With the possible exception of family, all relationships are at bottom transactional. Every man has a price, and so does every woman.

There’s money, and then everything else. Money and morals are unrelated. Even if a Saudi leader ordered the assassination and dismemberment of a prominent dissident, this is no reason to halt arms sales to the monarchy. If American firms don’t get the contracts, someone else will. Why should we be chumps? If promoting democracy or simple decency costs money, what’s the point?

The core of human existence is competition, not cooperation. The world is zero-sum: If I win, someone else must lose. I can either bend another to my will or yield to his.

The division between friends and enemies is fundamental. We should do as much good as we can to our friends, and as much harm to our enemies.

This brings us to President Trump’s handbook of tactics we should employ to achieve our goals:

Rule 1: The end always justifies the means. Asked whether he had spoken disrespectfully about Christine Blasey Ford, he said, “I’m not going to get into it, because we won. It doesn’t matter; we won.” Case closed.

Rule 2: No matter the truth of accusations against you, deny everything.

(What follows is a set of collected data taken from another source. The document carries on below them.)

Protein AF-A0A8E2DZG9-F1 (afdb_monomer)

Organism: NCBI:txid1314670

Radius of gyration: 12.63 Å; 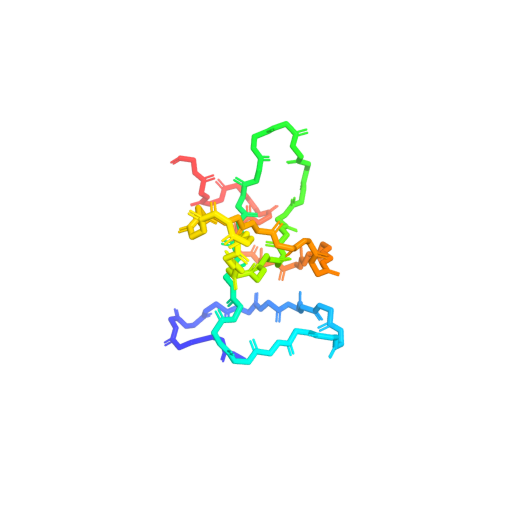Cα contacts (8 Å, |Δi|>4): 101; chains: 1; bounding box: 27×26×36 Å

Solvent-accessible surface area (backbone atoms only — not comparable to full-atom values): 3928 Å² total; per-residue (Å²): 118,45,97,86,76,46,51,67,50,70,49,90,86,65,54,92,85,52,41,80,41,82,48,89,96,51,96,55,34,29,36,32,34,82,42,65,46,99,87,67,48,82,44,72,46,81,74,38,63,35,47,40,64,54,59,74,69,61,76,65,127

Nearest PDB structures (foldseek):
  7tgj-assembly2_C  TM=3.745E-01  e=3.865E+00  Streptomyces griseoflavus
  2n6e-assembly1_A  TM=3.876E-01  e=4.942E+00  Caulobacter vibrioides CB15
  3l1e-assembly1_A-2  TM=3.404E-01  e=5.589E+00  Bos taurus
  3ghn-assembly1_A  TM=2.270E-01  e=3.214E+00  Homo sapiens
  5fnz-assembly1_B  TM=3.293E-01  e=7.601E+00  Corynebacterium ammoniagenes

Mean predicted aligned error: 5.73 Å

pLDDT: mean 85.05, std 13.24, range [47.91, 97.12]

Structure (mmCIF, N/CA/C/O backbone):
data_AF-A0A8E2DZG9-F1
#
_entry.id   AF-A0A8E2DZG9-F1
#
loop_
_atom_site.group_PDB
_atom_site.id
_atom_site.type_symbol
_atom_site.label_atom_id
_atom_site.label_alt_id
_atom_site.label_comp_id
_atom_site.label_asym_id
_atom_site.label_entity_id
_atom_site.label_seq_id
_atom_site.pdbx_PDB_ins_code
_atom_site.Cartn_x
_atom_site.Cartn_y
_atom_site.Cartn_z
_atom_site.occupancy
_atom_site.B_iso_or_equiv
_atom_site.auth_seq_id
_atom_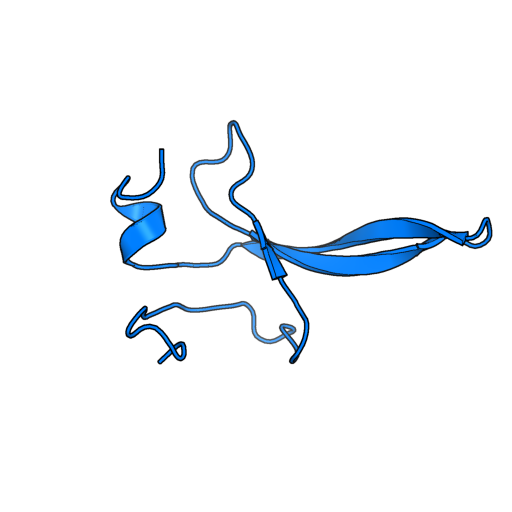site.auth_comp_id
_atom_site.auth_asym_id
_atom_site.auth_atom_id
_atom_site.pdbx_PDB_model_num
ATOM 1 N N . LEU A 1 1 ? -1.224 -7.791 -14.236 1.00 50.25 1 LEU A N 1
ATOM 2 C CA . LEU A 1 1 ? -1.500 -6.569 -15.021 1.00 50.25 1 LEU A CA 1
ATOM 3 C C . LEU A 1 1 ? -2.666 -5.885 -14.343 1.00 50.25 1 LEU A C 1
ATOM 5 O O . LEU A 1 1 ? -3.679 -6.541 -14.149 1.00 50.25 1 LEU A O 1
ATOM 9 N N . LEU A 1 2 ? -2.480 -4.647 -13.899 1.00 61.16 2 LEU A N 1
ATOM 10 C CA . LEU A 1 2 ? -3.581 -3.820 -13.416 1.00 61.16 2 LEU A CA 1
ATOM 11 C C . LEU A 1 2 ? -4.400 -3.352 -14.630 1.00 61.16 2 LEU A C 1
ATOM 13 O O . LEU A 1 2 ? -3.870 -3.271 -15.741 1.00 61.16 2 LEU A O 1
ATOM 17 N N . GLU A 1 3 ? -5.687 -3.074 -14.427 1.00 58.66 3 GLU A N 1
ATOM 18 C CA . GLU A 1 3 ? -6.667 -2.821 -15.501 1.00 58.66 3 GLU A CA 1
ATOM 19 C C . GLU A 1 3 ? -6.315 -1.630 -16.413 1.00 58.66 3 GLU A C 1
ATOM 21 O O . GLU A 1 3 ? -6.775 -1.551 -17.547 1.00 58.66 3 GLU A O 1
ATOM 26 N N . ASN A 1 4 ? -5.436 -0.735 -15.961 1.00 63.91 4 ASN A N 1
ATOM 27 C CA . ASN A 1 4 ? -4.957 0.442 -16.687 1.00 63.91 4 ASN A CA 1
ATOM 28 C C . ASN A 1 4 ? -3.650 0.217 -17.477 1.00 63.91 4 ASN A C 1
ATOM 30 O O . ASN A 1 4 ? -3.020 1.181 -17.910 1.00 63.91 4 ASN A O 1
ATOM 34 N N . GLY A 1 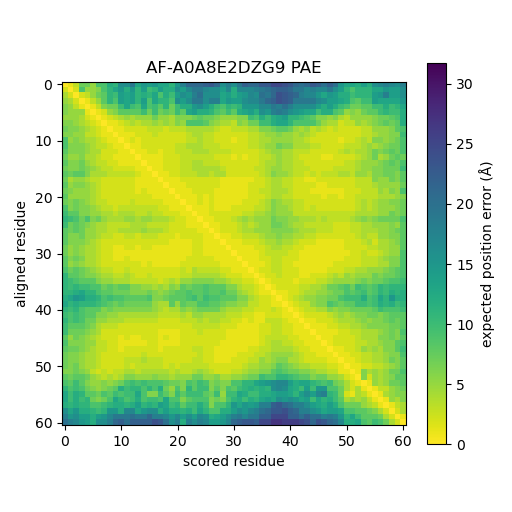5 ? -3.198 -1.031 -17.634 1.00 68.44 5 GLY A N 1
ATOM 35 C CA . GLY A 1 5 ? -1.915 -1.335 -18.276 1.00 6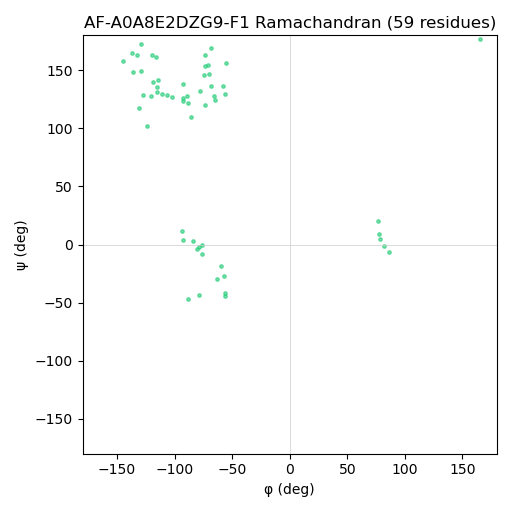8.44 5 GLY A CA 1
ATOM 36 C C . GLY A 1 5 ? -0.702 -1.116 -17.366 1.00 68.44 5 GLY A C 1
ATOM 37 O O . GLY A 1 5 ? 0.434 -1.297 -17.805 1.00 68.44 5 GLY A O 1
ATOM 38 N N . CYS A 1 6 ? -0.907 -0.783 -16.087 1.00 66.56 6 CYS A N 1
ATOM 39 C CA . CYS A 1 6 ? 0.178 -0.752 -15.118 1.00 66.56 6 CYS A CA 1
ATOM 40 C C . CYS A 1 6 ? 0.599 -2.173 -14.717 1.00 66.56 6 CYS A C 1
ATOM 42 O O . CYS A 1 6 ? -0.205 -3.102 -14.586 1.00 66.56 6 CYS A O 1
ATOM 44 N N . VAL A 1 7 ? 1.895 -2.335 -14.468 1.00 78.25 7 VAL A N 1
ATOM 45 C CA . VAL A 1 7 ? 2.465 -3.546 -13.878 1.00 78.25 7 VAL A CA 1
ATOM 46 C C . VAL A 1 7 ? 2.942 -3.201 -12.478 1.00 78.25 7 VAL A C 1
ATOM 48 O O . VAL A 1 7 ? 3.666 -2.222 -12.277 1.00 78.25 7 VAL A O 1
ATOM 51 N N . GLY A 1 8 ? 2.522 -4.011 -11.515 1.00 82.69 8 GLY A N 1
ATOM 52 C CA . GLY A 1 8 ? 2.945 -3.885 -10.135 1.00 82.69 8 GLY A CA 1
ATOM 53 C C . GLY A 1 8 ? 3.083 -5.242 -9.465 1.00 82.69 8 GLY A C 1
ATOM 54 O O . GLY A 1 8 ? 2.501 -6.231 -9.916 1.00 82.69 8 GLY A O 1
ATOM 55 N N . GLN A 1 9 ? 3.879 -5.263 -8.405 1.00 89.44 9 GLN A N 1
ATOM 56 C CA . GLN A 1 9 ? 4.064 -6.391 -7.507 1.00 89.44 9 GLN A CA 1
ATOM 57 C C . GLN A 1 9 ? 3.656 -5.943 -6.107 1.00 89.44 9 GLN A C 1
ATOM 59 O O . GLN A 1 9 ? 4.138 -4.920 -5.621 1.00 89.44 9 GLN A O 1
ATOM 64 N N . VAL A 1 10 ? 2.779 -6.713 -5.475 1.00 92.38 10 VAL A N 1
ATOM 65 C CA . VAL A 1 10 ? 2.253 -6.463 -4.128 1.00 92.38 10 VAL A CA 1
ATOM 66 C C . VAL A 1 10 ? 2.687 -7.584 -3.174 1.00 92.38 10 VAL A C 1
ATOM 68 O O . VAL A 1 10 ? 3.083 -8.651 -3.658 1.00 92.38 10 VAL A O 1
ATOM 71 N N . PRO A 1 11 ? 2.641 -7.366 -1.844 1.00 93.38 11 PRO A N 1
ATOM 72 C CA . PRO A 1 11 ? 2.856 -8.423 -0.857 1.00 93.38 11 PRO A CA 1
ATOM 73 C C . PRO A 1 11 ? 1.906 -9.605 -1.062 1.00 93.38 11 PRO A C 1
ATOM 75 O O . PRO A 1 11 ? 0.820 -9.451 -1.619 1.00 93.38 11 PRO A O 1
ATOM 78 N N . TYR A 1 12 ? 2.305 -10.781 -0.581 1.00 94.25 12 TYR A N 1
ATOM 79 C CA . TYR A 1 12 ? 1.508 -12.004 -0.708 1.00 94.25 12 TYR A CA 1
ATOM 80 C C . TYR A 1 12 ? 0.165 -11.905 0.035 1.00 94.25 12 TYR A C 1
ATOM 82 O O . TYR A 1 12 ? -0.827 -12.492 -0.381 1.00 94.25 12 TYR A O 1
ATOM 90 N N . GLU A 1 13 ? 0.131 -11.120 1.109 1.00 96.25 13 GLU A N 1
ATOM 91 C CA . GLU A 1 13 ? -1.023 -10.871 1.971 1.00 96.25 13 GLU A CA 1
ATOM 92 C C . GLU A 1 13 ? -2.020 -9.857 1.384 1.00 96.25 13 GLU A C 1
ATOM 94 O O . GLU A 1 13 ? -3.042 -9.564 2.013 1.00 96.25 13 GLU A O 1
ATOM 99 N N . ALA A 1 14 ? -1.718 -9.291 0.211 1.00 94.88 14 ALA A N 1
ATOM 100 C CA . ALA A 1 14 ? -2.600 -8.351 -0.460 1.00 94.88 14 ALA A CA 1
ATOM 101 C C . ALA A 1 14 ? -3.873 -9.049 -0.954 1.00 94.88 14 ALA A C 1
ATOM 103 O O . ALA A 1 14 ? -3.834 -10.126 -1.553 1.00 94.88 14 ALA A O 1
ATOM 104 N N . GLU A 1 15 ? -5.007 -8.394 -0.742 1.00 95.00 15 GLU A N 1
ATOM 105 C CA . GLU A 1 15 ? -6.329 -8.877 -1.126 1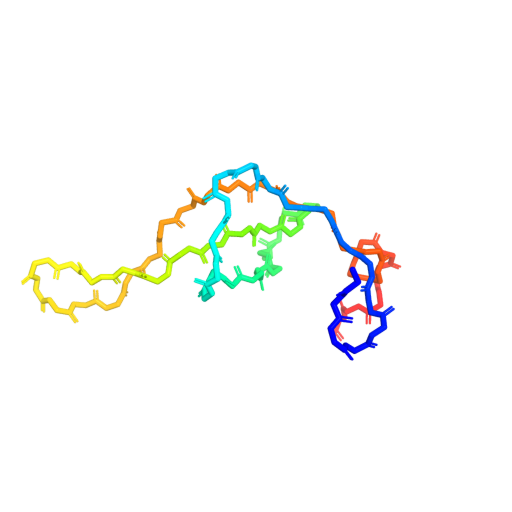.00 95.00 15 GLU A CA 1
ATOM 106 C C . GLU A 1 15 ? -7.000 -7.915 -2.113 1.00 95.00 15 GLU A C 1
ATOM 108 O O . GLU A 1 15 ? -6.625 -6.749 -2.264 1.00 95.00 15 GLU A O 1
ATOM 113 N N . VAL A 1 16 ? -8.036 -8.411 -2.793 1.00 90.31 16 VAL A N 1
ATOM 114 C CA . VAL A 1 16 ? -8.938 -7.547 -3.560 1.00 90.31 16 VAL A CA 1
ATOM 115 C C . VAL A 1 16 ? -9.533 -6.508 -2.605 1.00 90.31 16 VAL A C 1
ATOM 117 O O . VAL A 1 16 ? -9.932 -6.853 -1.498 1.00 90.31 16 VAL A O 1
ATOM 120 N N . SER A 1 17 ? -9.593 -5.252 -3.058 1.00 90.50 17 SER A N 1
ATOM 121 C CA . SER A 1 17 ? -9.977 -4.060 -2.280 1.00 90.50 17 SER A CA 1
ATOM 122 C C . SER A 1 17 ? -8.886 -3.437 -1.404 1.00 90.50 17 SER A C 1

Bob Woodward’s recent book quotes Mr. Trump counseling a friend who had privately confessed to sexual-misconduct charges against him. “You’ve got to deny, deny, deny, and push back hard on these women,” says Mr. Trump. “If you admit to anything and any culpability, then you’re dead.” The corollary to Rule 2 is that the best defense is a good offense. As the president told his friend, “You’ve got to be strong. You’ve got to be aggressive. Never admit.”

Rule 3: Responding to criticism on its merits is pointless. Instead, challenge the motives and character of your critics. Their criticism isn’t sincere anyway: It’s all politics, the unending quest for dominance. If ridicule works, use it, even if it means caricaturing your adversaries by reducing them to their weakest trait. If Jeb Bush is “low energy,” who cares what he thinks about immigration?

Rule 4: To win, you must arouse your supporters, and deepening divisions is the surest way to do it. Even if compromise could solve important problems, reject it whenever it threatens to reduce the fervor of your base. No gain in the public good is important enough to justify the loss of power.

Rule 5: It is wonderful to be loved, but if you must choose, it is better to be feared than loved. The desire for love puts you at the mercy of those who can withhold it; creating fear puts you on offense. You cannot control love, but you can control fear. And this is the ultimate question of politics, indeed, of all human life: Who’s in control?

Defenders of President Trump’s code of conduct will point to what they see as its unsentimental realism. His maxims are the terms of effectiveness in the world as it is, not as we would like it to be. They may not be pretty, but they work. Politics is not like figure skating. You get no points for style. You either get your way or you don’t. Nothing else matters.

Critics of Mr. Trump’s code—I’m one of them—view the distinction between permissible and forbidden means as essential to constitutional democracy, and to all decent politics. What Mr. Trump’s supporters see as the restoration of national greatness, his critics see as the acceleration of national decline.

This, to no small extent, is what next month’s elections are really about.